Please mention this check in docs/ReleaseNotes.rst.

etienneb updated this revision to Diff 52708.Apr 5 2016, 10:12 AM

add missing reference in release-notes.

Eugene.Zelenko added inline comments.Apr 5 2016, 10:16 AM
docs/ReleaseNotes.rst
161 ↗(On Diff #52708)

I think will be good idea to sort check alphabetically. At least I did so :-)

etienneb updated this revision to Diff 52710.Apr 5 2016, 10:18 AM

alpha ordering

bcraig added a subscriber: bcraig.Apr 5 2016, 10:27 AM

Is this checker able to connect a std::string with a pre-declared string literal (i.e. constant propagation)? For example...

const char *bad_chars = "\0\1\2\3";
std::string bad_str = bad_chars;

I've had real code make that mistake before.

Is this checker able to connect a std::string with a pre-declared string literal (i.e. constant propagation)? For example...

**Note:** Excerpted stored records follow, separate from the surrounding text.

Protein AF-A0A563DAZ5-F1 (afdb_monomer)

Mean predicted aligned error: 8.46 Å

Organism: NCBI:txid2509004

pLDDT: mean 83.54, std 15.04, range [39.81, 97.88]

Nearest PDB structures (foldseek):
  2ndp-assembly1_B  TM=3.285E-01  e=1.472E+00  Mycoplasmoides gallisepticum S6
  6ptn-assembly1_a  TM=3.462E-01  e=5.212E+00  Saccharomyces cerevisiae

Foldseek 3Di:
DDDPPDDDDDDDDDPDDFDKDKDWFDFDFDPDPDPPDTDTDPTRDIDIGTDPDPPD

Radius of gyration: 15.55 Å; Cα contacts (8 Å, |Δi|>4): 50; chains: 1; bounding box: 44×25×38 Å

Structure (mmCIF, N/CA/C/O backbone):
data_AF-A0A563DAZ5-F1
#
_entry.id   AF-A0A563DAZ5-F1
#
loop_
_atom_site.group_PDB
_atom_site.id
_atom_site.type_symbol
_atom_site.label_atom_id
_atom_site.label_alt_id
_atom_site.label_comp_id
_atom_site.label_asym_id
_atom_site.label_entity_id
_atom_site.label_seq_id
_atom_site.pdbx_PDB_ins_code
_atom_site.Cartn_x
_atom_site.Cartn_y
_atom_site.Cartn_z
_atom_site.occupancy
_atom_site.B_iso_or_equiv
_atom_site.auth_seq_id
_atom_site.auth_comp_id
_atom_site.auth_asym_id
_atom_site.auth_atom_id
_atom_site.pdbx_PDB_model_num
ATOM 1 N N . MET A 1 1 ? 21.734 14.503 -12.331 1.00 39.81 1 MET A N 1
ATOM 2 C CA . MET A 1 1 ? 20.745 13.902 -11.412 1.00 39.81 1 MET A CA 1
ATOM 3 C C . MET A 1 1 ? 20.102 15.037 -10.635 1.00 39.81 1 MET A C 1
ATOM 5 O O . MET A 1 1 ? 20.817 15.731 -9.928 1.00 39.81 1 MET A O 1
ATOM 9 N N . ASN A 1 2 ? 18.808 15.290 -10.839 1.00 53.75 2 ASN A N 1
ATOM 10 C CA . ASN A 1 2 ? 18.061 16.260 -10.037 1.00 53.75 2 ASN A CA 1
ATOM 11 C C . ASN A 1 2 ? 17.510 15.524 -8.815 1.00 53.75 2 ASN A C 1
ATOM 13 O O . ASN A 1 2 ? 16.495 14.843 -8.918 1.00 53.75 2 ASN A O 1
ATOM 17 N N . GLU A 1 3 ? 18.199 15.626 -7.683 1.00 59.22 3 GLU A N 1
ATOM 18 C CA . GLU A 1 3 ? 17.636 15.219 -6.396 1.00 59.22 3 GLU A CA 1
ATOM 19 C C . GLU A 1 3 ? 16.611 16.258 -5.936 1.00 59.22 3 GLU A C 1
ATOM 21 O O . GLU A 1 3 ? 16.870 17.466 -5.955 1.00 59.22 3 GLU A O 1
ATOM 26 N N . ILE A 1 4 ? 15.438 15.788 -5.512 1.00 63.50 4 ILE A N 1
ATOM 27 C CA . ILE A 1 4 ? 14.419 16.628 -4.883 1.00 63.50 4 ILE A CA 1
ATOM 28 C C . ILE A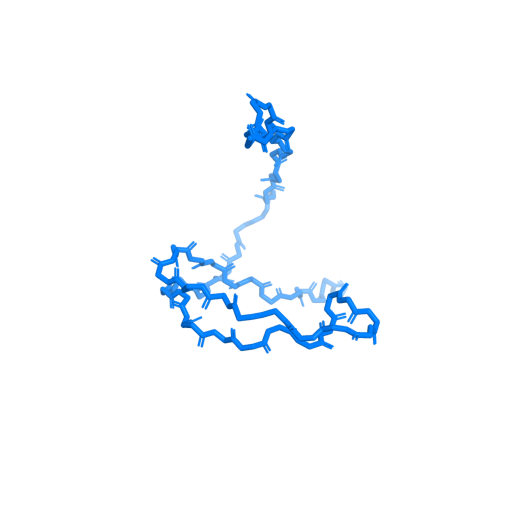 1 4 ? 14.929 16.982 -3.481 1.00 63.50 4 ILE A C 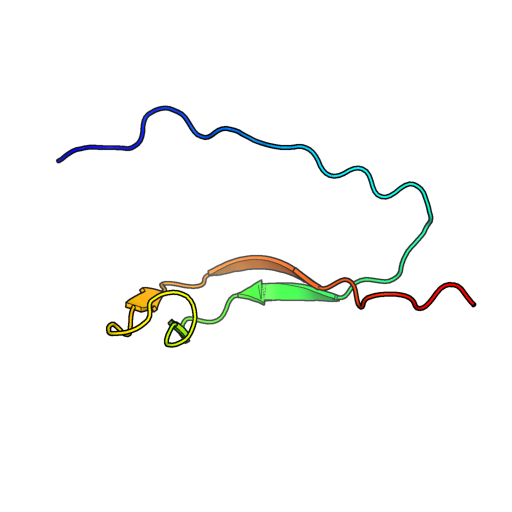1
ATOM 30 O O . ILE A 1 4 ? 14.887 16.164 -2.569 1.00 63.50 4 ILE A O 1
ATOM 34 N N . LYS A 1 5 ? 15.444 18.206 -3.317 1.00 61.97 5 LYS A N 1
ATOM 35 C CA . LYS A 1 5 ? 16.056 18.680 -2.061 1.00 61.97 5 LYS A CA 1
ATOM 36 C C . LYS A 1 5 ? 15.050 19.100 -0.987 1.00 61.97 5 LYS A C 1
ATOM 38 O O . LYS A 1 5 ? 15.444 19.321 0.154 1.00 61.97 5 LYS A O 1
ATOM 43 N N . THR A 1 6 ? 13.777 19.271 -1.335 1.00 58.41 6 THR A N 1
ATOM 44 C CA . THR A 1 6 ? 12.782 19.841 -0.419 1.00 58.41 6 THR A CA 1
ATOM 45 C C . THR A 1 6 ? 11.443 19.149 -0.622 1.00 58.41 6 THR A C 1
ATOM 47 O O . THR A 1 6 ? 10.834 19.260 -1.683 1.00 58.41 6 THR A O 1
ATOM 50 N N . VAL A 1 7 ? 10.999 18.410 0.394 1.00 64.25 7 VAL A N 1
ATOM 51 C CA . VAL A 1 7 ? 9.680 17.771 0.429 1.00 64.25 7 VAL A CA 1
ATOM 52 C C . VAL A 1 7 ? 8.782 18.635 1.303 1.00 64.25 7 VAL A C 1
ATOM 54 O O . VAL A 1 7 ? 9.089 18.854 2.474 1.00 64.25 7 VAL A O 1
ATOM 57 N N . ILE A 1 8 ? 7.685 19.139 0.739 1.00 75.06 8 ILE A N 1
ATOM 58 C CA . ILE A 1 8 ? 6.629 19.782 1.525 1.00 75.06 8 ILE A CA 1
ATOM 59 C C . ILE A 1 8 ? 5.938 18.668 2.315 1.00 75.06 8 ILE A C 1
ATOM 61 O O . ILE A 1 8 ? 5.275 17.810 1.737 1.00 75.06 8 ILE A O 1
ATOM 65 N N . GLN A 1 9 ? 6.158 18.639 3.630 1.00 69.44 9 GLN A N 1
ATOM 66 C CA . GLN A 1 9 ? 5.522 17.678 4.525 1.00 69.44 9 GLN A CA 1
ATOM 67 C C . GLN A 1 9 ? 4.258 18.297 5.110 1.00 69.44 9 GLN A C 1
ATOM 69 O O . GLN A 1 9 ? 4.319 19.147 5.998 1.00 69.44 9 GLN A O 1
ATOM 74 N N . GLU A 1 10 ? 3.104 17.859 4.624 1.00 79.50 10 GLU A N 1
ATOM 75 C CA . GLU A 1 10 ? 1.827 18.190 5.244 1.00 79.50 10 GLU A CA 1
ATOM 76 C C . GLU A 1 10 ? 1.563 17.232 6.408 1.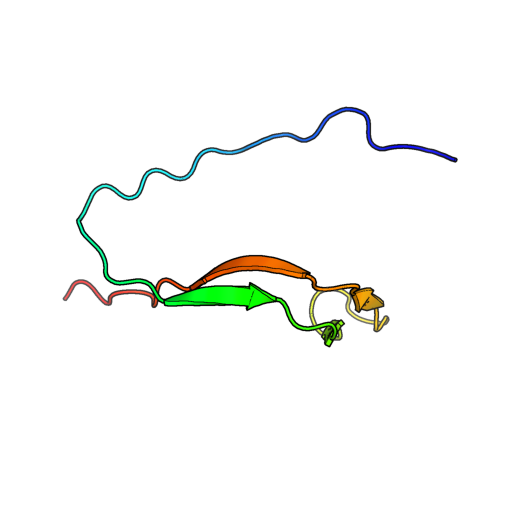00 79.50 10 GLU A C 1
ATOM 78 O O . GLU A 1 10 ? 1.607 16.008 6.262 1.00 79.50 10 GLU A O 1
ATOM 83 N N . LYS A 1 11 ? 1.301 17.789 7.593 1.00 77.81 11 LYS A N 1
ATOM 84 C CA . LYS A 1 11 ? 0.931 16.998 8.766 1.00 77.81 11 LYS A CA 1
ATOM 85 C C . LYS A 1 11 ? -0.578 16.796 8.772 1.00 77.81 11 LYS A C 1
ATOM 87 O O . LYS A 1 11 ? -1.329 17.745 8.972 1.00 77.81 11 LYS A O 1
ATOM 92 N N . ILE A 1 12 ? -1.011 15.549 8.634 1.00 81.19 12 ILE A N 1
ATOM 93 C CA . ILE A 1 12 ? -2.403 15.167 8.876 1.00 81.19 12 ILE A CA 1
ATOM 94 C C . ILE A 1 12 ? -2.563 14.898 10.375 1.00 81.19 12 ILE A C 1
ATOM 96 O O . ILE A 1 12 ? -1.837 14.083 10.947 1.00 81.19 12 ILE A O 1
ATOM 100 N N . ILE A 1 13 ? -3.495 15.602 11.017 1.00 81.62 13 ILE A N 1
ATOM 101 C CA . ILE A 1 13 ? -3.894 15.353 12.406 1.00 81.62 13 ILE A CA 1
ATOM 102 C C . ILE A 1 13 ? -5.196 14.558 12.369 1.00 81.62 13 ILE A C 1
ATOM 104 O O . ILE A 1 13 ? -6.161 14.971 11.734 1.00 81.62 13 ILE A O 1
ATOM 108 N N . ILE A 1 14 ? -5.213 13.408 13.039 1.00 78.31 14 ILE A N 1
ATOM 109 C CA . ILE A 1 14 ? -6.419 12.597 13.200 1.00 78.31 14 ILE A CA 1
ATOM 110 C C . ILE A 1 14 ? -6.981 12.924 14.583 1.00 78.31 14 ILE A C 1
ATOM 112 O O . ILE A 1 14 ? -6.389 12.558 15.594 1.00 78.31 14 ILE A O 1
ATOM 116 N N . GLU A 1 15 ? -8.080 13.675 14.618 1.00 76.81 15 GLU A N 1
ATOM 117 C CA . GLU A 1 15 ? -8.636 14.269 15.849 1.00 76.81 15 GLU A CA 1
ATOM 118 C C . GLU A 1 15 ? -9.344 13.258 16.763 1.00 76.81 15 GLU A C 1
ATOM 120 O O . GLU A 1 15 ? -9.531 13.508 17.951 1.00 76.81 15 GLU A O 1
ATOM 125 N N . GLN A 1 16 ? -9.722 12.102 16.218 1.00 79.06 16 GLN A N 1
ATOM 126 C CA . GLN A 1 16 ? -10.426 11.035 16.924 1.00 79.06 16 GLN A CA 1
ATOM 127 C C . GLN A 1 16 ? -9.580 9.759 16.974 1.00 79.06 16 GLN A C 1
ATOM 129 O O . GLN A 1 16 ? -8.807 9.478 16.059 1.00 79.06 16 GLN A O 1
ATOM 134 N N . ASN A 1 17 ? -9.766 8.944 18.015 1.00 80.88 17 ASN A N 1
ATOM 135 C CA . ASN A 1 17 ? -9.167 7.611 18.054 1.00 80.88 17 ASN A CA 1
ATOM 136 C C . ASN A 1 17 ? -9.769 6.756 16.930 1.00 80.88 17 ASN A C 1
ATOM 138 O O . ASN A 1 17 ? -10.983 6.562 16.873 1.00 80.88 17 ASN A O 1
ATOM 142 N N . VAL A 1 18 ? -8.916 6.262 16.035 1.00 84.56 18 VAL A N 1
ATOM 143 C CA . VAL A 1 18 ? -9.297 5.393 14.916 1.00 84.56 18 VAL A CA 1
ATOM 144 C C . VAL A 1 18 ? -8.478 4.115 14.947 1.00 84.56 18 VAL A C 1
ATOM 146 O O . VAL A 1 18 ? -7.308 4.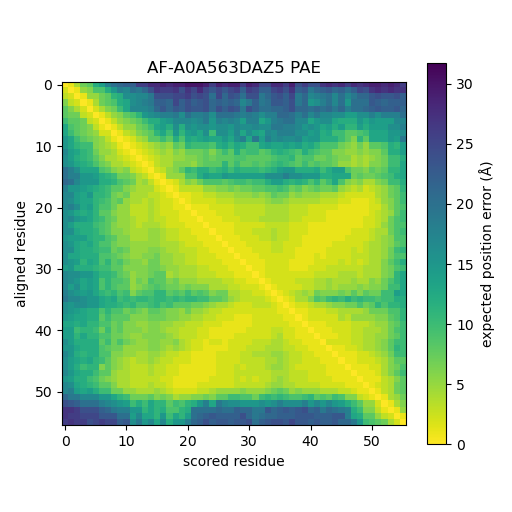120 15.329 1.00 84.56 18 VAL A O 1
ATOM 149 N N . GLU A 1 19 ? -9.089 3.020 14.510 1.00 88.19 19 GLU A N 1
ATOM 150 C CA . GLU A 1 19 ? -8.365 1.781 14.259 1.00 88.19 19 GLU A CA 1
ATOM 151 C C . GLU A 1 19 ? -7.692 1.843 12.885 1.00 88.19 19 GLU A C 1
ATOM 153 O O . GLU A 1 19 ? -8.273 2.312 11.903 1.00 88.19 19 GLU A O 1
ATOM 158 N N . GLY A 1 20 ? -6.451 1.366 12.818 1.00 90.56 20 GLY A N 1
ATOM 159 C CA . GLY A 1 20 ? -5.674 1.322 11.588 1.00 90.56 20 GLY A CA 1
ATOM 160 C C . GL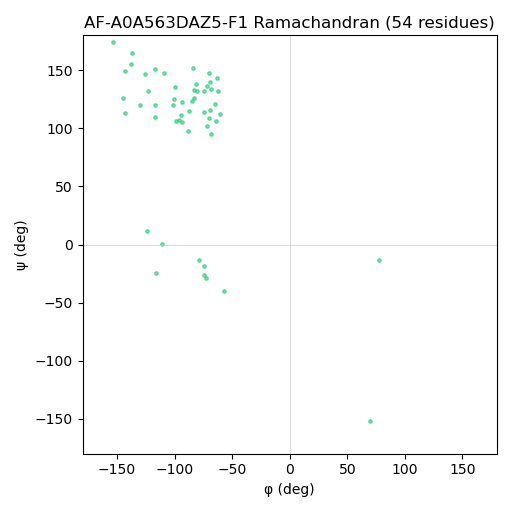Y A 1 20 ? -4.821 0.065 11.510 1.00 90.56 20 GLY A C 1
ATOM 161 O O . GLY A 1 20 ? -4.368 -0.465 12.524 1.00 90.56 20 GLY A O 1
ATOM 162 N N . LEU A 1 21 ? -4.580 -0.405 10.288 1.00 94.12 21 LEU A N 1
ATOM 163 C CA . LEU A 1 21 ? -3.715 -1.547 10.019 1.00 94.12 21 LEU A CA 1
ATOM 164 C C . LEU A 1 21 ? -2.303 -1.061 9.698 1.00 94.12 21 LEU A C 1
ATOM 166 O O . LEU A 1 21 ? -2.067 -0.477 8.638 1.00 94.12 21 LEU A O 1
ATOM 170 N N . LYS A 1 22 ? -1.354 -1.342 10.591 1.00 96.38 22 LYS A N 1
ATOM 171 C CA . LYS A 1 22 ? 0.073 -1.117 10.341 1.00 96.38 22 LYS A CA 1
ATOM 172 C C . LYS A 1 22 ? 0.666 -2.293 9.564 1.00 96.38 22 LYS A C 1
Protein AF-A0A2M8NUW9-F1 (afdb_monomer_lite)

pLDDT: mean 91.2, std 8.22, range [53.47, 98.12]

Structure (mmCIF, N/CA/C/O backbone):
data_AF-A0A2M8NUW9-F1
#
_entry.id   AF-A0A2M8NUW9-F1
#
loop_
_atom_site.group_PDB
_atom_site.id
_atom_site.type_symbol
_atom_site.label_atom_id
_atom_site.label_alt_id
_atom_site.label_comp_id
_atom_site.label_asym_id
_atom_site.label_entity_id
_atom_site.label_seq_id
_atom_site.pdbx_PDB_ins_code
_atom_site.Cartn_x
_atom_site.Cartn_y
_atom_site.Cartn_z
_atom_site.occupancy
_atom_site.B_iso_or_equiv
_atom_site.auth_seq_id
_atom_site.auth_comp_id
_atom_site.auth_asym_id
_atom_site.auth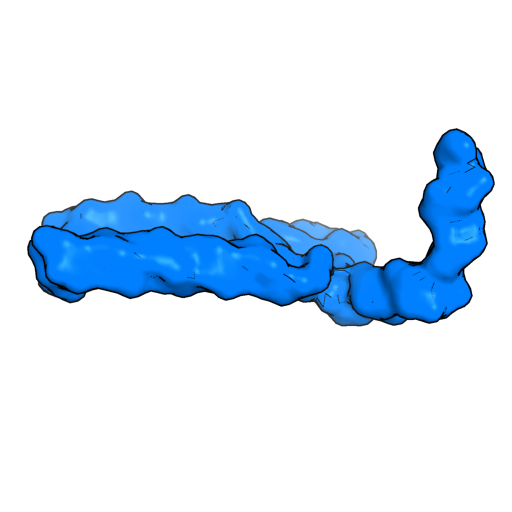_atom_id
_atom_site.pdbx_PDB_model_num
ATOM 1 N N . MET A 1 1 ? -14.107 -1.216 15.567 1.00 87.69 1 MET A N 1
ATOM 2 C CA . MET A 1 1 ? -12.857 -1.165 14.785 1.00 87.69 1 MET A CA 1
ATOM 3 C C . MET A 1 1 ? -13.234 -1.097 13.315 1.00 87.69 1 MET A C 1
ATOM 5 O O . MET A 1 1 ? -13.991 -1.951 12.868 1.00 87.69 1 MET A O 1
ATOM 9 N N . TYR A 1 2 ? -12.819 -0.049 12.608 1.00 96.50 2 TYR A N 1
ATOM 10 C CA . TYR A 1 2 ? -13.114 0.174 11.191 1.00 96.50 2 TYR A CA 1
ATOM 11 C C . TYR A 1 2 ? -12.031 -0.454 10.320 1.00 96.50 2 TYR A C 1
ATOM 13 O O . TYR A 1 2 ? -10.854 -0.383 10.666 1.00 96.50 2 TYR A O 1
ATOM 21 N N . LYS A 1 3 ? -12.418 -1.037 9.186 1.00 97.62 3 LYS A N 1
ATOM 22 C CA . LYS A 1 3 ? -11.479 -1.634 8.232 1.00 97.62 3 LYS A CA 1
ATOM 23 C C . LYS A 1 3 ? -11.336 -0.736 7.016 1.00 97.62 3 LYS A C 1
ATOM 25 O O . LYS A 1 3 ? -12.341 -0.359 6.418 1.00 97.62 3 LYS A O 1
ATOM 30 N N . ILE A 1 4 ? -10.102 -0.402 6.660 1.00 97.50 4 ILE A N 1
ATOM 31 C CA . ILE A 1 4 ? -9.788 0.445 5.507 1.00 97.50 4 ILE A CA 1
ATOM 32 C C . ILE A 1 4 ? -8.832 -0.321 4.599 1.00 97.50 4 ILE A C 1
ATOM 34 O O . ILE A 1 4 ? -7.814 -0.842 5.053 1.00 97.50 4 ILE A O 1
ATOM 38 N N . LEU A 1 5 ? -9.163 -0.379 3.311 1.00 97.19 5 LEU A N 1
ATOM 39 C CA . LEU A 1 5 ? -8.340 -0.998 2.281 1.00 97.19 5 LEU A CA 1
ATOM 40 C C . LEU A 1 5 ? -7.872 0.069 1.294 1.00 97.19 5 LEU A C 1
ATOM 42 O O . LEU A 1 5 ? -8.685 0.660 0.588 1.00 97.19 5 LEU A O 1
ATOM 46 N N . PHE A 1 6 ? -6.561 0.268 1.210 1.00 96.62 6 PHE A N 1
ATOM 47 C CA . PHE A 1 6 ? -5.946 1.044 0.141 1.00 96.62 6 PHE A CA 1
ATOM 48 C C . PHE A 1 6 ? -5.598 0.120 -1.022 1.00 96.62 6 PHE A C 1
ATOM 50 O O . PHE A 1 6 ? -4.752 -0.767 -0.894 1.00 96.62 6 PHE A O 1
ATOM 57 N N . LEU A 1 7 ? -6.252 0.342 -2.160 1.00 95.31 7 LEU A N 1
ATOM 58 C CA . LEU A 1 7 ? -5.854 -0.235 -3.438 1.00 95.31 7 LEU A CA 1
ATOM 59 C C . LEU A 1 7 ? -4.846 0.716 -4.083 1.00 95.31 7 LEU A C 1
ATOM 61 O O . LEU A 1 7 ? -5.176 1.862 -4.378 1.00 95.31 7 LEU A O 1
ATOM 65 N N . MET A 1 8 ? -3.612 0.257 -4.249 1.00 94.12 8 MET A N 1
ATOM 66 C CA . MET A 1 8 ? -2.502 1.061 -4.757 1.00 94.12 8 MET A CA 1
ATOM 67 C C . MET A 1 8 ? -1.599 0.218 -5.658 1.00 94.12 8 MET A C 1
ATOM 69 O O . MET A 1 8 ? -1.888 -0.951 -5.914 1.00 94.12 8 MET A O 1
ATOM 73 N N . SER A 1 9 ? -0.517 0.807 -6.162 1.00 91.69 9 S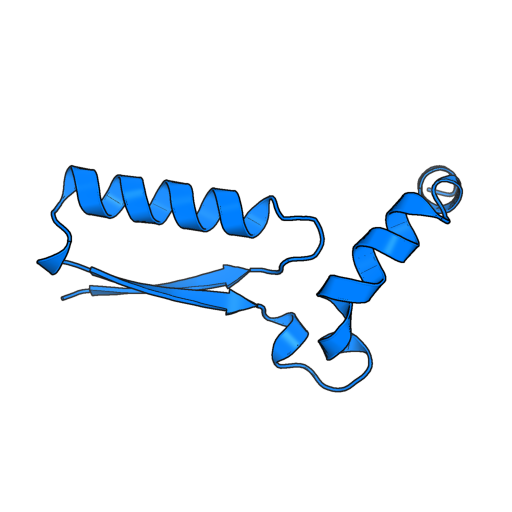ER A N 1
ATOM 74 C CA . SER A 1 9 ? 0.602 0.035 -6.691 1.00 91.69 9 SER A CA 1
ATOM 75 C C . SER A 1 9 ? 1.936 0.740 -6.501 1.00 91.69 9 SER A C 1
ATOM 77 O O . SER A 1 9 ? 2.011 1.972 -6.536 1.00 91.69 9 SER A O 1
ATOM 79 N N . ASP A 1 10 ? 2.988 -0.065 -6.374 1.00 89.31 10 ASP A N 1
ATOM 80 C CA . ASP A 1 10 ? 4.384 0.347 -6.277 1.00 89.31 10 ASP A CA 1
ATOM 81 C C . ASP A 1 10 ? 5.012 0.786 -7.616 1.00 89.31 10 ASP A C 1
ATOM 83 O O . ASP A 1 10 ? 6.223 0.980 -7.687 1.00 89.31 10 ASP A O 1
ATOM 87 N N . THR A 1 11 ? 4.220 1.027 -8.666 1.00 85.62 11 THR A N 1
ATOM 88 C CA . THR A 1 11 ? 4.659 1.610 -9.951 1.00 85.62 11 THR A CA 1
ATOM 89 C C . THR A 1 11 ? 5.063 3.090 -9.816 1.00 85.62 11 THR A C 1
ATOM 91 O O . THR A 1 11 ? 4.418 3.979 -10.369 1.00 85.62 11 THR A O 1
ATOM 94 N N . GLY A 1 12 ? 6.105 3.383 -9.034 1.00 75.62 12 GLY A N 1
ATOM 95 C CA . GLY A 1 12 ? 6.618 4.738 -8.790 1.00 75.62 12 GLY A CA 1
ATOM 96 C C . GLY A 1 12 ? 6.560 5.213 -7.334 1.00 75.62 12 GLY A C 1
ATOM 97 O O . GLY A 1 12 ? 6.840 6.379 -7.074 1.00 75.62 12 GLY A O 1
ATOM 98 N N . GLY A 1 13 ? 6.198 4.344 -6.381 1.00 75.38 13 GLY A N 1
ATOM 99 C CA . GLY A 1 13 ? 6.323 4.562 -4.926 1.00 75.38 13 GLY A CA 1
ATOM 100 C C . GLY A 1 13 ? 5.412 5.627 -4.287 1.00 75.38 13 GLY A C 1
ATOM 101 O O . GLY A 1 13 ? 5.067 5.504 -3.111 1.00 75.38 13 GLY A O 1
ATOM 102 N N . GLY A 1 14 ? 4.957 6.636 -5.038 1.00 86.44 14 GLY A N 1
ATOM 103 C CA . GLY A 1 14 ? 4.150 7.747 -4.520 1.00 86.44 14 GLY A CA 1
ATOM 104 C C . GLY A 1 14 ? 2.809 7.316 -3.917 1.00 86.44 14 GLY A C 1
ATOM 105 O O . GLY A 1 14 ? 2.381 7.868 -2.905 1.00 86.44 14 GLY A O 1
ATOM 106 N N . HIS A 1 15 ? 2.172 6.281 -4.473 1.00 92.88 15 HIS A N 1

const char *bad_chars = "\0\1\2\3";
std::string bad_str = bad_chars;

I've had real code make that mistake before.

Not yet, but I already started working in it.
There is more false-positive to remove first. It will follow this patch soon.

alexfh edited edge metadata.Apr 6 2016, 7:10 AM

A couple of nits for now. Will take a closer look later.

clang-tidy/misc/StringLiteralWithEmbeddedNulCheck.cpp
23

Should this be an assert instead?

39

clang-format -style=LLVM (or -style=file), please.

etienneb updated this revision to Diff 52791.Apr 6 2016, 7:24 AM
etienneb marked 2 inline comments as done.
etienneb edited edge metadata.

alexfh comments.

I finally get rid of the GetCharAt function.

clang-tidy/misc/StringLiteralWithEmbeddedNulCheck.cpp
23

No, because we are not doing bounds check later:

if (GetCharAt(SL, i) == 0 &&
    GetCharAt(SL, i + 1) == 'x' &&
    isDigit(GetCharAt(SL, i + 2)) &&
    isDigit(GetCharAt(SL, i + 3))) {

We can move this as an assert, and in this case... we can modify the "if" to check the length.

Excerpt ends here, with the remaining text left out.